SLaSZT, can you get your red seal or whatever licenses they like up there without a formal apprenticeship?


----------



## eddy current (Feb 28, 2009)

Up here everyone goes to the same school, union and non union. It is funded by the government and held at community colleges. There is no union trade school. The unions do have tons of free training for their apprentices and journeymen but you still have to attend trade school at the colleges if you want to write the red seal national license.

You can challenge the red seal test if you can prove you have experience. It is more for electricians coming from other countries.


----------



## SLaSZT (Jun 13, 2018)

Wiresmith said:


> SLaSZT, can you get your red seal or whatever licenses they like up there without a formal apprenticeship?


Basically what eddy said. Everyone goes to the same trade schools, union or non-union, but some IBEW locals (specifically 804 in my case) have decided to implement a mandatory pre-apprenticeship program for all IBEW apprentices during the intake process.

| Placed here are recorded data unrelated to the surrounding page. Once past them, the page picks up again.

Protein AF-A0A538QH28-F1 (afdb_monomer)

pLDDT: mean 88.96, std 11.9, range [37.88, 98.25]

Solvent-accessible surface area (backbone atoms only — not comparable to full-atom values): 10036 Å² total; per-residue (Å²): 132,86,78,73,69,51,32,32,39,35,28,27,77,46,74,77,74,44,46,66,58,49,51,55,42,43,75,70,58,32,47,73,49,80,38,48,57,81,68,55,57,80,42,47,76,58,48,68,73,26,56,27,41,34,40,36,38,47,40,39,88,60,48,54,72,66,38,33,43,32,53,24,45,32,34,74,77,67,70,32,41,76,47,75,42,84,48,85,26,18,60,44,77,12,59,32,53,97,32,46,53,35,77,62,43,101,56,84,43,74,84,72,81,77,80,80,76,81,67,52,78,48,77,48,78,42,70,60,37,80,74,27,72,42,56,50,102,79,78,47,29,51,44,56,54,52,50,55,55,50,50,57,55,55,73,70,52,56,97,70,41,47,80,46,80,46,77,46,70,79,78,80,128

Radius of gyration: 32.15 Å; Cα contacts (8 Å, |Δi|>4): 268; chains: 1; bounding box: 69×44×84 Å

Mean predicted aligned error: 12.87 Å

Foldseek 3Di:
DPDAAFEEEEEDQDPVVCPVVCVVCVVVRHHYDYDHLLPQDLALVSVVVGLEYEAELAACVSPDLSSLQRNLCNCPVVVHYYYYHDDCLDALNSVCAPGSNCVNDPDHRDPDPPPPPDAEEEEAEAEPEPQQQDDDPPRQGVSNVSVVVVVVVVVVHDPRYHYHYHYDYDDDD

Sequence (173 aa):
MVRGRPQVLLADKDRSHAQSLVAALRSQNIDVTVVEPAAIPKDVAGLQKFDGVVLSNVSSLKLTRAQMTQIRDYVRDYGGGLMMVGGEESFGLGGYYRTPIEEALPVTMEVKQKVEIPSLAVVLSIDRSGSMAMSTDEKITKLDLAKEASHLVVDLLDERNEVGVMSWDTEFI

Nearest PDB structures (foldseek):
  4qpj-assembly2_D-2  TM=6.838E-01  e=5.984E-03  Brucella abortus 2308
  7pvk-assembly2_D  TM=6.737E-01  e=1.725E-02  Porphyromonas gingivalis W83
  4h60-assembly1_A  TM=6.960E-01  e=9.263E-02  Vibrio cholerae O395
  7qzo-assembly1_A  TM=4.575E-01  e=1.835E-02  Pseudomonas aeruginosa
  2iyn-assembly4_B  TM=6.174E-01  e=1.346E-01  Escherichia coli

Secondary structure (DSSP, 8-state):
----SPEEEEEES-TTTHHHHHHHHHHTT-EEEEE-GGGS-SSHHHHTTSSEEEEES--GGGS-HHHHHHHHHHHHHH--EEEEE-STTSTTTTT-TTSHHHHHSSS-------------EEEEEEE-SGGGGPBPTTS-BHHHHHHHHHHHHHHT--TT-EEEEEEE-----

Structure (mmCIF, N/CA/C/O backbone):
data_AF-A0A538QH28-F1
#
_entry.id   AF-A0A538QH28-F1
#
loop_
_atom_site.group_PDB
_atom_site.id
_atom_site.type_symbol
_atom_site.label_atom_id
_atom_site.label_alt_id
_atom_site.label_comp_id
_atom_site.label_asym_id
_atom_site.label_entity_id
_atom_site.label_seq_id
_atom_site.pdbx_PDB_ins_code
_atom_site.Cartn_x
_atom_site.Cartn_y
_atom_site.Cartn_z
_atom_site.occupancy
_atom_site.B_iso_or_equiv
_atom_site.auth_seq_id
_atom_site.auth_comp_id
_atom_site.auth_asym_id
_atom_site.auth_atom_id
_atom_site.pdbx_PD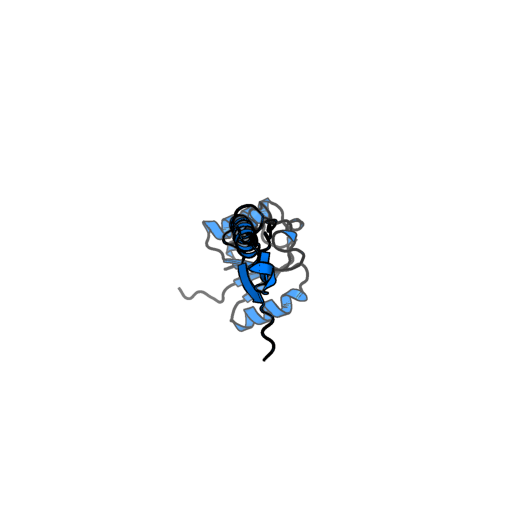B_model_num
ATOM 1 N N . MET A 1 1 ? -2.840 -16.338 27.134 1.00 42.28 1 MET A N 1
ATOM 2 C CA . MET A 1 1 ? -4.023 -15.545 26.736 1.00 42.28 1 MET A CA 1
ATOM 3 C C . MET A 1 1 ? -4.615 -16.177 25.493 1.00 42.28 1 MET A C 1
ATOM 5 O O . MET A 1 1 ? -3.872 -16.377 24.543 1.00 42.28 1 MET A O 1
ATOM 9 N N . VAL A 1 2 ? -5.902 -16.516 25.496 1.00 43.88 2 VAL A N 1
ATOM 10 C CA . VAL A 1 2 ? -6.602 -16.907 24.265 1.00 43.88 2 VAL A CA 1
ATOM 11 C C . VAL A 1 2 ? -6.995 -15.603 23.572 1.00 43.88 2 VAL A C 1
ATOM 13 O O . VAL A 1 2 ? -7.843 -14.880 24.088 1.00 43.88 2 VAL A O 1
ATOM 16 N N . ARG A 1 3 ? -6.317 -15.240 22.475 1.00 64.25 3 ARG A N 1
ATOM 17 C CA . ARG A 1 3 ? -6.758 -14.116 21.635 1.00 64.25 3 ARG A CA 1
ATOM 18 C C . ARG A 1 3 ? -8.100 -14.505 21.009 1.00 64.25 3 ARG A C 1
ATOM 20 O O . ARG A 1 3 ? -8.242 -15.628 20.528 1.00 64.25 3 ARG A O 1
ATOM 27 N N . GLY A 1 4 ? -9.081 -13.605 21.083 1.00 83.06 4 GLY A N 1
ATOM 28 C CA . GLY A 1 4 ? -10.356 -13.760 20.381 1.00 83.06 4 GLY A CA 1
ATOM 29 C C . GLY A 1 4 ? -10.162 -13.781 18.861 1.00 83.06 4 GLY A C 1
ATOM 30 O O . GLY A 1 4 ? -9.035 -13.729 18.368 1.00 83.06 4 GLY A O 1
ATOM 31 N N . ARG A 1 5 ? -11.264 -13.856 18.108 1.00 90.81 5 ARG A N 1
ATOM 32 C CA . ARG A 1 5 ? -11.200 -13.750 16.644 1.00 90.81 5 ARG A CA 1
ATOM 33 C C . ARG A 1 5 ? -10.547 -12.422 16.243 1.00 90.81 5 ARG A C 1
ATOM 35 O O . ARG A 1 5 ? -10.947 -11.399 16.811 1.00 90.81 5 ARG A O 1
ATOM 42 N N . PRO A 1 6 ? -9.595 -12.427 15.289 1.00 94.81 6 PRO A N 1
ATOM 43 C CA . PRO A 1 6 ? -8.972 -11.200 14.824 1.00 94.81 6 PRO A CA 1
ATOM 44 C C . PRO A 1 6 ? -10.020 -10.209 14.317 1.00 94.81 6 PRO A C 1
ATOM 46 O O . PRO A 1 6 ? -10.919 -10.595 13.567 1.00 94.81 6 PRO A O 1
ATOM 49 N N . GLN A 1 7 ? -9.901 -8.949 14.724 1.00 96.75 7 GLN A N 1
ATOM 50 C CA . GLN A 1 7 ? -10.772 -7.853 14.311 1.00 96.75 7 GLN A CA 1
ATOM 51 C C . GLN A 1 7 ? -10.070 -7.029 13.234 1.00 96.75 7 GLN A C 1
ATOM 53 O O . GLN A 1 7 ? -9.019 -6.444 13.481 1.00 96.75 7 GLN A O 1
ATOM 58 N N . VAL A 1 8 ? -10.650 -6.941 12.042 1.00 97.62 8 VAL A N 1
ATOM 59 C CA . VAL A 1 8 ? -10.089 -6.170 10.926 1.00 97.62 8 VAL A CA 1
ATOM 60 C C . VAL A 1 8 ? -11.023 -5.028 10.549 1.00 97.62 8 VAL A C 1
ATOM 62 O O . VAL A 1 8 ? -12.223 -5.224 10.339 1.00 97.62 8 VAL A O 1
ATOM 65 N N . LEU A 1 9 ? -10.459 -3.829 10.423 1.00 97.88 9 LEU A N 1
ATOM 66 C CA . LEU A 1 9 ? -11.129 -2.680 9.828 1.00 97.88 9 LEU A CA 1
ATOM 67 C C . LEU A 1 9 ? -10.856 -2.671 8.324 1.00 97.88 9 LEU A C 1
ATOM 69 O O . LEU A 1 9 ? -9.704 -2.590 7.912 1.00 97.88 9 LEU A O 1
ATOM 73 N N . LEU A 1 10 ? -11.899 -2.713 7.501 1.00 97.81 10 LEU A N 1
ATOM 74 C CA . LEU A 1 10 ? -11.790 -2.624 6.047 1.00 97.81 10 LEU A CA 1
ATOM 75 C C . LEU A 1 10 ? -12.417 -1.315 5.578 1.00 97.81 10 LEU A C 1
ATOM 77 O O . LEU A 1 10 ? -13.623 -1.116 5.715 1.00 97.81 10 LEU A O 1
ATOM 81 N N . ALA A 1 11 ? -11.598 -0.433 5.018 1.00 96.69 11 ALA A N 1
ATOM 82 C CA . ALA A 1 11 ? -12.054 0.777 4.360 1.00 96.69 11 ALA A CA 1
ATOM 83 C C . ALA A 1 11 ? -12.113 0.557 2.849 1.00 96.69 11 ALA A C 1
ATOM 85 O O . ALA A 1 11 ? -11.109 0.191 2.239 1.00 96.69 11 ALA A O 1
ATOM 86 N N . ASP A 1 12 ? -13.277 0.800 2.258 1.00 94.50 12 ASP A N 1
ATOM 87 C CA . ASP A 1 12 ? -13.490 0.737 0.811 1.00 94.50 12 ASP A CA 1
ATOM 88 C C . ASP A 1 12 ? -14.317 1.943 0.363 1.00 94.50 12 ASP A C 1
ATOM 90 O O . ASP A 1 12 ? -15.136 2.464 1.129 1.00 94.50 12 ASP A O 1
ATOM 94 N N . LYS A 1 13 ? -14.107 2.398 -0.874 1.00 83.88 13 LYS A N 1
ATOM 95 C CA . LYS A 1 13 ? -14.941 3.439 -1.484 1.00 83.88 13 LYS A CA 1
ATOM 96 C C . LYS A 1 13 ? -16.364 2.946 -1.756 1.00 83.88 13 LYS A C 1
ATOM 98 O O . LYS A 1 13 ? -17.296 3.743 -1.702 1.00 83.88 13 LYS A O 1
ATOM 103 N N . ASP A 1 14 ? -16.517 1.657 -2.054 1.00 84.88 14 ASP A N 1
ATOM 104 C CA . ASP A 1 14 ? -17.779 1.020 -2.405 1.00 84.88 14 ASP A CA 1
ATOM 105 C C . ASP A 1 14 ? -17.930 -0.301 -1.644 1.00 84.88 14 ASP A C 1
ATOM 107 O O . ASP A 1 14 ? -17.223 -1.287 -1.861 1.00 84.88 14 ASP A O 1
ATOM 111 N N . ARG A 1 15 ? -18.922 -0.347 -0.750 1.00 79.06 15 ARG A N 1
ATOM 112 C CA . ARG A 1 15 ? -19.198 -1.539 0.061 1.00 79.06 15 ARG A CA 1
ATOM 113 C C . ARG A 1 15 ? -19.538 -2.771 -0.773 1.00 79.06 15 ARG A C 1
ATOM 115 O O . ARG A 1 15 ? -19.364 -3.881 -0.273 1.00 79.06 15 ARG A O 1
ATOM 122 N N . SER A 1 16 ? -20.049 -2.605 -1.993 1.00 84.81 16 SER A N 1
ATOM 123 C CA . SER A 1 16 ? -20.357 -3.728 -2.880 1.00 84.81 16 SER A CA 1
ATOM 124 C C . SER A 1 16 ? -19.085 -4.448 -3.340 1.00 84.81 16 SER A C 1
ATOM 126 O O . SER A 1 16 ? -19.049 -5.677 -3.326 1.00 84.81 16 SER A O 1
ATOM 128 N N . HIS A 1 17 ? -18.006 -3.711 -3.618 1.00 82.94 17 HIS A N 1
ATOM 129 C CA . HIS A 1 17 ? -16.712 -4.274 -4.018 1.00 82.94 17 HIS A CA 1
ATOM 130 C C . HIS A 1 17 ? -16.010 -5.011 -2.872 1.00 82.94 17 HIS A C 1
ATOM 132 O O . HIS A 1 17 ? -15.353 -6.030 -3.089 1.00 82.94 17 HIS A O 1
ATOM 138 N N . ALA A 1 18 ? -16.221 -4.563 -1.634 1.00 87.44 18 ALA A N 1
ATOM 139 C CA . ALA A 1 18 ? -15.648 -5.202 -0.455 1.00 87.44 18 ALA A CA 1
ATOM 140 C C . ALA A 1 18 ? -16.234 -6.597 -0.155 1.00 87.44 18 ALA A C 1
ATOM 142 O O . ALA A 1 18 ? -15.622 -7.359 0.594 1.00 87.44 18 ALA A O 1
ATOM 143 N N . GLN A 1 19 ? -17.402 -6.963 -0.706 1.00 91.81 19 GLN A N 1
ATOM 144 C CA . GLN A 1 19 ? -18.132 -8.180 -0.312 1.00 91.81 19 GLN A CA 1
ATOM 145 C C . GLN A 1 19 ? -17.313 -9.462 -0.484 1.00 91.81 19 GLN A C 1
ATOM 147 O O . GLN A 1 19 ? -17.298 -10.296 0.422 1.00 91.81 19 GLN A O 1
ATOM 152 N N . SER A 1 20 ? -16.598 -9.602 -1.602 1.00 91.62 20 SER A N 1
ATOM 153 C CA . SER A 1 20 ? -15.774 -10.785 -1.878 1.00 91.62 20 SER A CA 1
ATOM 154 C C . SER A 1 20 ? -14.638 -10.932 -0.864 1.00 91.62 20 SER A C 1
ATOM 156 O O . SER A 1 20 ? -14.424 -12.018 -0.324 1.00 91.62 20 SER A O 1
ATOM 158 N N . LEU A 1 21 ? -13.948 -9.833 -0.542 1.00 92.25 21 LEU A N 1
ATOM 159 C CA . LEU A 1 21 ? -12.863 -9.836 0.439 1.00 92.25 21 LEU A CA 1
ATOM 160 C C . LEU A 1 21 ? -13.389 -10.079 1.859 1.00 92.25 21 LEU A C 1
ATOM 162 O O . LEU A 1 21 ? -12.814 -10.862 2.611 1.00 92.25 21 LEU A O 1
ATOM 166 N N . VAL A 1 22 ? -14.519 -9.465 2.214 1.00 95.31 22 VAL A N 1
ATOM 167 C CA . VAL A 1 22 ? -15.195 -9.682 3.500 1.00 95.31 22 VAL A CA 1
ATOM 168 C C . VAL A 1 22 ? -15.604 -11.145 3.662 1.00 95.31 22 VAL A C 1
ATOM 170 O O . VAL A 1 22 ? -15.378 -11.722 4.724 1.00 95.31 22 VAL A O 1
ATOM 173 N N . ALA A 1 23 ? -16.187 -11.759 2.629 1.00 95.25 23 ALA A N 1
ATOM 174 C CA . ALA A 1 23 ? -16.570 -13.168 2.650 1.00 95.25 23 ALA A CA 1
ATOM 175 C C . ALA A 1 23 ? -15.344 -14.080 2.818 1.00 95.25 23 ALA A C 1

Normally that would be fine, except that prospective apprentices have to pay for it out of pocket, which I think creates a giant barrier for people who are quick learners and willing to work hard but can't afford to apply.

Since I can still get my Red Seal non-union, I decided to go with the option that had fewer up-front costs and less travel, although I do have to pay for all of my own tools and schooling now. Probably almost the same price, honestly, so I don't think I'll regret it.


----------



## John Valdes (May 17, 2007)

Thanks for taking the time to fill out your profile.


----------



## greenman (Apr 20, 2012)

cb879 said:


> Hi I'm trying to start my career as an electrical apprentice but have come to a kind of crossroad. I want to work union as I've been trying to get a non-union apprenticeship and have had no luck. I have found an IBEW contractor who was written me a electrical pre apprenticeship sponsor letter for the low rise residential, it is to my understanding that I still have to wait for a JAC intake and then do a 1800 pre apprenticeship before even beginning my apprenticeship. where as the CUSW is accepting applications all year round and there is no pre apprenticeship required the only down side being the travel.. which I don't mind.
> 
> Can you please give me your thoughts, opinions and advice.


 

I have no regrets working CUSW , but I do work as radiation safety for them in the nukes here in Ontario. 


We CUSW, The Canadian Union of skilled Workers is EX local 1788 , we do thing differently, we get rrsp,s instead of a pension, we are Canadian, our moneys stays here. We Basically do all the Hydro Plants and hydro one as well.
We bargain with employers Direct. We share the same list as the Power Workers, for Electricians,


----------